Self-assessing your skills

A good place to start when self-assessing your level of resilience and confidence is a simple question: “how do I feel?” Add to that “How comfortable do I feel with the work I’m doing?” and you’ll have a good indication of where you are.

Within projects, stakeholders expect the project manager to be 100% “on the ball” even in high-pressure circumstances. That means maintaining your energy levels and demonstrating to rest of the team that you’re in control.

So, to be that person, you need to have a clear understanding of your targets, your stakeholders’ expectations and what you need in place to satisfy them.

Recognizing when resilience is low

It’s a sure sign that a project manager’s resilience is low when that person goes “missing” in tough times. That could mean not attending critical workshops, double-booking meetings or not replying to emails, for example.

The project manager has to be visible to everyone; not micro-managing people, but being available for whatever the team needs.

Without this, project team members can start to get worried. Then, when the word gets around, it creates a downward spiral of stakeholders losing trust in the project manager and this could eventually hurt the project.

Developing key interpersonal skills

For a successful working relationship, the project team must not only respect the project manager, but also like them to a certain extent. Otherwise, it becomes a much tougher job for everyone.

The project manager can help this by working on the key interpersonal skills of empathy, humility, keeping cool under pressure while also being personally accountable and making others aware of their accountability.

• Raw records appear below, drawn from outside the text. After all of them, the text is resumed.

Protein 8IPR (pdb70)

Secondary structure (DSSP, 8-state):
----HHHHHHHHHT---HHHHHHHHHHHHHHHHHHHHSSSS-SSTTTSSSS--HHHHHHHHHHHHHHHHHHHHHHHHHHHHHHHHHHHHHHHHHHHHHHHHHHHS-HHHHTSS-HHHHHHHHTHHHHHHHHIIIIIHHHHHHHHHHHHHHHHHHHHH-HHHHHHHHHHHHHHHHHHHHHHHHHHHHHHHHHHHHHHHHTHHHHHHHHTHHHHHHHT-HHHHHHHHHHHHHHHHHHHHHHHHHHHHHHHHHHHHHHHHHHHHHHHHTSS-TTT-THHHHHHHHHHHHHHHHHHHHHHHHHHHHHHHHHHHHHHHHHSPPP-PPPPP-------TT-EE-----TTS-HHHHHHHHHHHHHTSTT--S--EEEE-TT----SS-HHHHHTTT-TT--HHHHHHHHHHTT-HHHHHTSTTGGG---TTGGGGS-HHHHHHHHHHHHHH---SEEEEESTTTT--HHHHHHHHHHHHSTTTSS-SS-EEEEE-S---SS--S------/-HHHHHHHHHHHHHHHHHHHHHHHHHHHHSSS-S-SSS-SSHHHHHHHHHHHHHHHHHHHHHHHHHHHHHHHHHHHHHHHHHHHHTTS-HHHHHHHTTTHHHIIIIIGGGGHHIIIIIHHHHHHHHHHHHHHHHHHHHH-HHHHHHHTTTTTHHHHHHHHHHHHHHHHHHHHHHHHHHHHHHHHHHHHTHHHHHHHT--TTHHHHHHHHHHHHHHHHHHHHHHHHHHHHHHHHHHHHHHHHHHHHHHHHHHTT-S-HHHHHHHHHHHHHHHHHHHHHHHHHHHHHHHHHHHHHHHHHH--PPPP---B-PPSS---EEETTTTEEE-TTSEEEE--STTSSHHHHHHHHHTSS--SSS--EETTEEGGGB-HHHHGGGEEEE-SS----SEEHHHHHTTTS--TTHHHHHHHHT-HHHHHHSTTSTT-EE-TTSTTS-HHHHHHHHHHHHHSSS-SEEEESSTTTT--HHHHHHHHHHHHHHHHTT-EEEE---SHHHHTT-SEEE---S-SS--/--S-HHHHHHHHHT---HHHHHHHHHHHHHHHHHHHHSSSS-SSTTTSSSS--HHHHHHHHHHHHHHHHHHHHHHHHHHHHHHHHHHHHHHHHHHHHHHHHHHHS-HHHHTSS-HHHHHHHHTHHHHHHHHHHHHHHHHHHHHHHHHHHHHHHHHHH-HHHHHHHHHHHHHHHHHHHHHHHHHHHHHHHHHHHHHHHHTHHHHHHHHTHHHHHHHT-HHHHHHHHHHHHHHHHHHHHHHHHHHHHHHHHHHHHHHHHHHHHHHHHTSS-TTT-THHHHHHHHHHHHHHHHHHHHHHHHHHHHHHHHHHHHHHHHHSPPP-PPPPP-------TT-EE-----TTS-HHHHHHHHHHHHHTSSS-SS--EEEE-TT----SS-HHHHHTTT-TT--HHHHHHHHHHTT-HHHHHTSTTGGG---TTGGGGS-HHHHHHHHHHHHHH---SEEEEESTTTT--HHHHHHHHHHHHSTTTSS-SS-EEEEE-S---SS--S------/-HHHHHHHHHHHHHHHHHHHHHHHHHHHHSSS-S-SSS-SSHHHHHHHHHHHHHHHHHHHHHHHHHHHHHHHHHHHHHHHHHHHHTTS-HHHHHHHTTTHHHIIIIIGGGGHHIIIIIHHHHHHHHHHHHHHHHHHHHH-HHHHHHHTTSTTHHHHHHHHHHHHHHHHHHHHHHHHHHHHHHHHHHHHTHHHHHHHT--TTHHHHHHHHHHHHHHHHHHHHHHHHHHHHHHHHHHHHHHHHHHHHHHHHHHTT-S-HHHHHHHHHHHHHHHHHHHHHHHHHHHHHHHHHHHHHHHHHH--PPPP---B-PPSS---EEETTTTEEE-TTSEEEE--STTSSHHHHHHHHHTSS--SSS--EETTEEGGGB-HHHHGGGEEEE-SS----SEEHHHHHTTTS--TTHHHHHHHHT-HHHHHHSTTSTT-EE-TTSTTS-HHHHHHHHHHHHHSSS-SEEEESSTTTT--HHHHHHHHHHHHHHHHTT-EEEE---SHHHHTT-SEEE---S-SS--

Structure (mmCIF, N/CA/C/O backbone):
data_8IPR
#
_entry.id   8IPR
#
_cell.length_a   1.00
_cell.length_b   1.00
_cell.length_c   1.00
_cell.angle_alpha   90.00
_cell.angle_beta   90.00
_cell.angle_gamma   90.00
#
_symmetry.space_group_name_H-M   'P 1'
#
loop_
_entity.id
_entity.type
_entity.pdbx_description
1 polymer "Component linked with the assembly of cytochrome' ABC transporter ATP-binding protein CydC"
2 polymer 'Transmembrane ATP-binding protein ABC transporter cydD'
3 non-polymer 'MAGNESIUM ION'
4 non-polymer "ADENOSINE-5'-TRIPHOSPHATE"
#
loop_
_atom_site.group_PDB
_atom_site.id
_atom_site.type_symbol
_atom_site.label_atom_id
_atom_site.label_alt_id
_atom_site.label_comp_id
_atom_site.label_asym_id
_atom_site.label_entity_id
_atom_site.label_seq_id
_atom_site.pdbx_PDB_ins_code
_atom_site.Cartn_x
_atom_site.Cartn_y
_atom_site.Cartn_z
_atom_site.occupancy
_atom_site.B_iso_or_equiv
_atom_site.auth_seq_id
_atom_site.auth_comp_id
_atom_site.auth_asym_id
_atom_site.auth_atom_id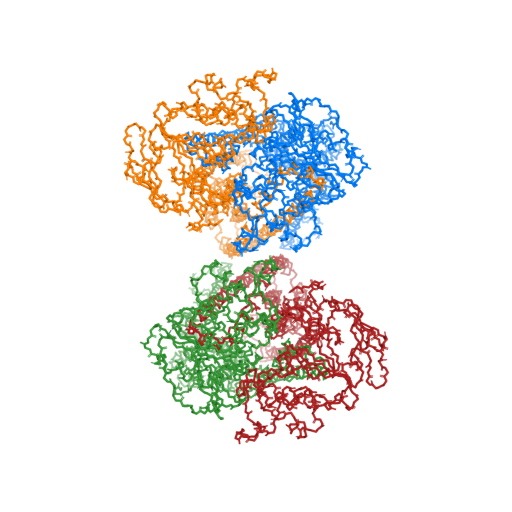
_atom_site.pdbx_PDB_model_num
ATOM 1 N N . LEU A 1 1 ? 194.194 190.953 159.899 1.00 107.81 4 LEU A N 1
ATOM 2 C CA . LEU A 1 1 ? 194.493 191.365 161.265 1.00 109.65 4 LEU A CA 1
ATOM 3 C C . LEU A 1 1 ? 194.731 190.155 162.160 1.00 110.64 4 LEU A C 1
ATOM 4 O O . LEU A 1 1 ? 194.212 189.069 161.902 1.00 111.20 4 LEU A O 1
ATOM 9 N N . ARG A 1 2 ? 195.525 190.347 163.212 1.00 113.71 5 ARG A N 1
ATOM 10 C CA . ARG A 1 2 ? 195.821 189.271 164.150 1.00 114.05 5 ARG A CA 1
ATOM 11 C C . ARG A 1 2 ? 195.639 189.740 165.588 1.00 113.45 5 ARG A C 1
ATOM 12 O O . ARG A 1 2 ? 195.353 188.934 166.480 1.00 113.57 5 ARG A O 1
ATOM 20 N N . HIS A 1 3 ? 195.791 191.041 165.820 1.00 110.89 6 HIS A N 1
ATOM 21 C CA . HIS A 1 3 ? 195.732 191.607 167.160 1.00 111.35 6 HIS A CA 1
ATOM 22 C C . HIS A 1 3 ? 194.329 192.035 167.570 1.00 111.54 6 HIS A C 1
ATOM 23 O O . HIS A 1 3 ? 194.164 192.599 168.656 1.00 111.54 6 HIS A O 1
ATOM 30 N N . ASP A 1 4 ? 193.328 191.789 166.738 1.00 94.40 7 ASP A N 1
ATOM 31 C CA . ASP A 1 4 ? 191.954 192.129 167.089 1.00 91.46 7 ASP A CA 1
ATOM 32 C C . ASP A 1 4 ? 191.485 191.250 168.240 1.00 90.85 7 ASP A C 1
ATOM 33 O O . ASP A 1 4 ? 191.532 190.019 168.124 1.00 90.89 7 ASP A O 1
ATOM 38 N N . PRO A 1 5 ? 191.042 191.824 169.362 1.00 85.80 8 PRO A N 1
ATOM 39 C CA . PRO A 1 5 ? 190.537 190.982 170.460 1.00 83.94 8 PRO A CA 1
ATOM 40 C C . PRO A 1 5 ? 189.337 190.141 170.068 1.00 82.85 8 PRO A C 1
ATOM 41 O O . PRO A 1 5 ? 189.187 189.018 170.571 1.00 83.90 8 PRO A O 1
ATOM 45 N N . LEU A 1 6 ? 188.479 190.648 169.179 1.00 72.27 9 LEU A N 1
ATOM 46 C CA . LEU A 1 6 ? 187.343 189.858 168.715 1.00 70.73 9 LEU A CA 1
ATOM 47 C C . LEU A 1 6 ? 187.810 188.601 167.996 1.00 71.40 9 LEU A C 1
ATOM 48 O O . LEU A 1 6 ? 187.215 187.529 168.155 1.00 72.12 9 LEU A O 1
ATOM 53 N N . LEU A 1 7 ? 188.869 188.719 167.191 1.00 78.17 10 LEU A N 1
ATOM 54 C CA . LEU A 1 7 ? 189.383 187.565 166.460 1.00 79.28 10 LEU A CA 1
ATOM 55 C C . LEU A 1 7 ? 189.888 186.487 167.411 1.00 78.26 10 LEU A C 1
ATOM 56 O O . LEU A 1 7 ? 189.597 185.301 167.226 1.00 77.92 10 LEU A O 1
ATOM 61 N N . ARG A 1 8 ? 190.639 186.880 168.441 1.00 80.31 11 ARG A N 1
ATOM 62 C CA . ARG A 1 8 ? 191.100 185.907 169.425 1.00 80.88 11 ARG A CA 1
ATOM 63 C C . ARG A 1 8 ? 189.928 185.293 170.179 1.00 78.61 11 ARG A C 1
ATOM 64 O O . ARG A 1 8 ? 189.931 184.092 170.481 1.00 77.94 11 ARG A O 1
ATOM 72 N N . LEU A 1 9 ? 188.916 186.106 170.495 1.00 68.04 12 LEU A N 1
ATOM 73 C CA . LEU A 1 9 ? 187.748 185.590 171.200 1.00 67.09 12 LEU A CA 1
ATOM 74 C C . LEU A 1 9 ? 187.036 184.523 170.380 1.00 67.60 12 LEU A C 1
ATOM 75 O O . LEU A 1 9 ? 186.703 183.451 170.896 1.00 72.59 12 LEU A O 1
ATOM 80 N N . THR A 1 10 ? 186.797 184.790 169.093 1.00 66.21 13 THR A N 1
ATOM 81 C CA . THR A 1 10 ? 186.114 183.789 168.280 1.00 65.71 13 THR A CA 1
ATOM 82 C C . THR A 1 10 ? 187.030 182.630 167.917 1.00 67.58 13 THR A C 1
ATOM 83 O O . THR A 1 10 ? 186.538 181.567 167.530 1.00 70.27 13 THR A O 1
ATOM 87 N N . LEU A 1 11 ? 188.348 182.811 168.017 1.00 74.48 14 LEU A N 1
ATOM 88 C CA . LEU A 1 11 ? 189.251 181.692 167.786 1.00 75.20 14 LEU A CA 1
ATOM 89 C C . LEU A 1 11 ? 189.237 180.721 168.958 1.00 74.46 14 LEU A C 1
ATOM 90 O O . LEU A 1 11 ? 189.220 179.501 168.759 1.00 73.57 14 LEU A O 1
ATOM 95 N N . GLU A 1 12 ? 189.224 181.244 170.188 1.00 69.48 15 GLU A N 1
ATOM 96 C CA . GLU A 1 12 ? 189.130 180.328 171.360 1.00 68.18 15 GLU A CA 1
ATOM 97 C C . GLU A 1 12 ? 187.745 179.664 171.366 1.00 68.20 15 GLU A C 1
ATOM 98 O O . GLU A 1 12 ? 187.681 178.443 171.140 1.00 71.55 15 GLU A O 1
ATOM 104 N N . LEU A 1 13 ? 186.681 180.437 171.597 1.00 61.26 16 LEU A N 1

Value of certification for confidence and resilience

An interesting finding from Axelos’s Power of Professional Certification research from 2019 is that training and certification improves practitioners’ confidence in their workplace skills.

That confidence is vital when leading projects and programmes, especially when having to answer fundamental questions such as “when are we going live with this?”

Knowing the project management method you’re using, and having proven that by passing an exam, is a confidence booster.

Remaining valuable in economic recovery

The future of the economy in the post-pandemic recovery period is difficult to predict; what you, as a project manager, can do is be your best.

Organizations’ progress will be dictated by successful change programmes, which come from successful projects being implemented. So, doing the best job possible and demonstrating your value to the organization will help your resilience.

When you can prove you have the ability to “deliver the goods” in the most challenging conditions possible, then you are a valuable asset to your current company or will be with your future employer. It shows you’ve got the confidence and the resilience to keep going and get the job done.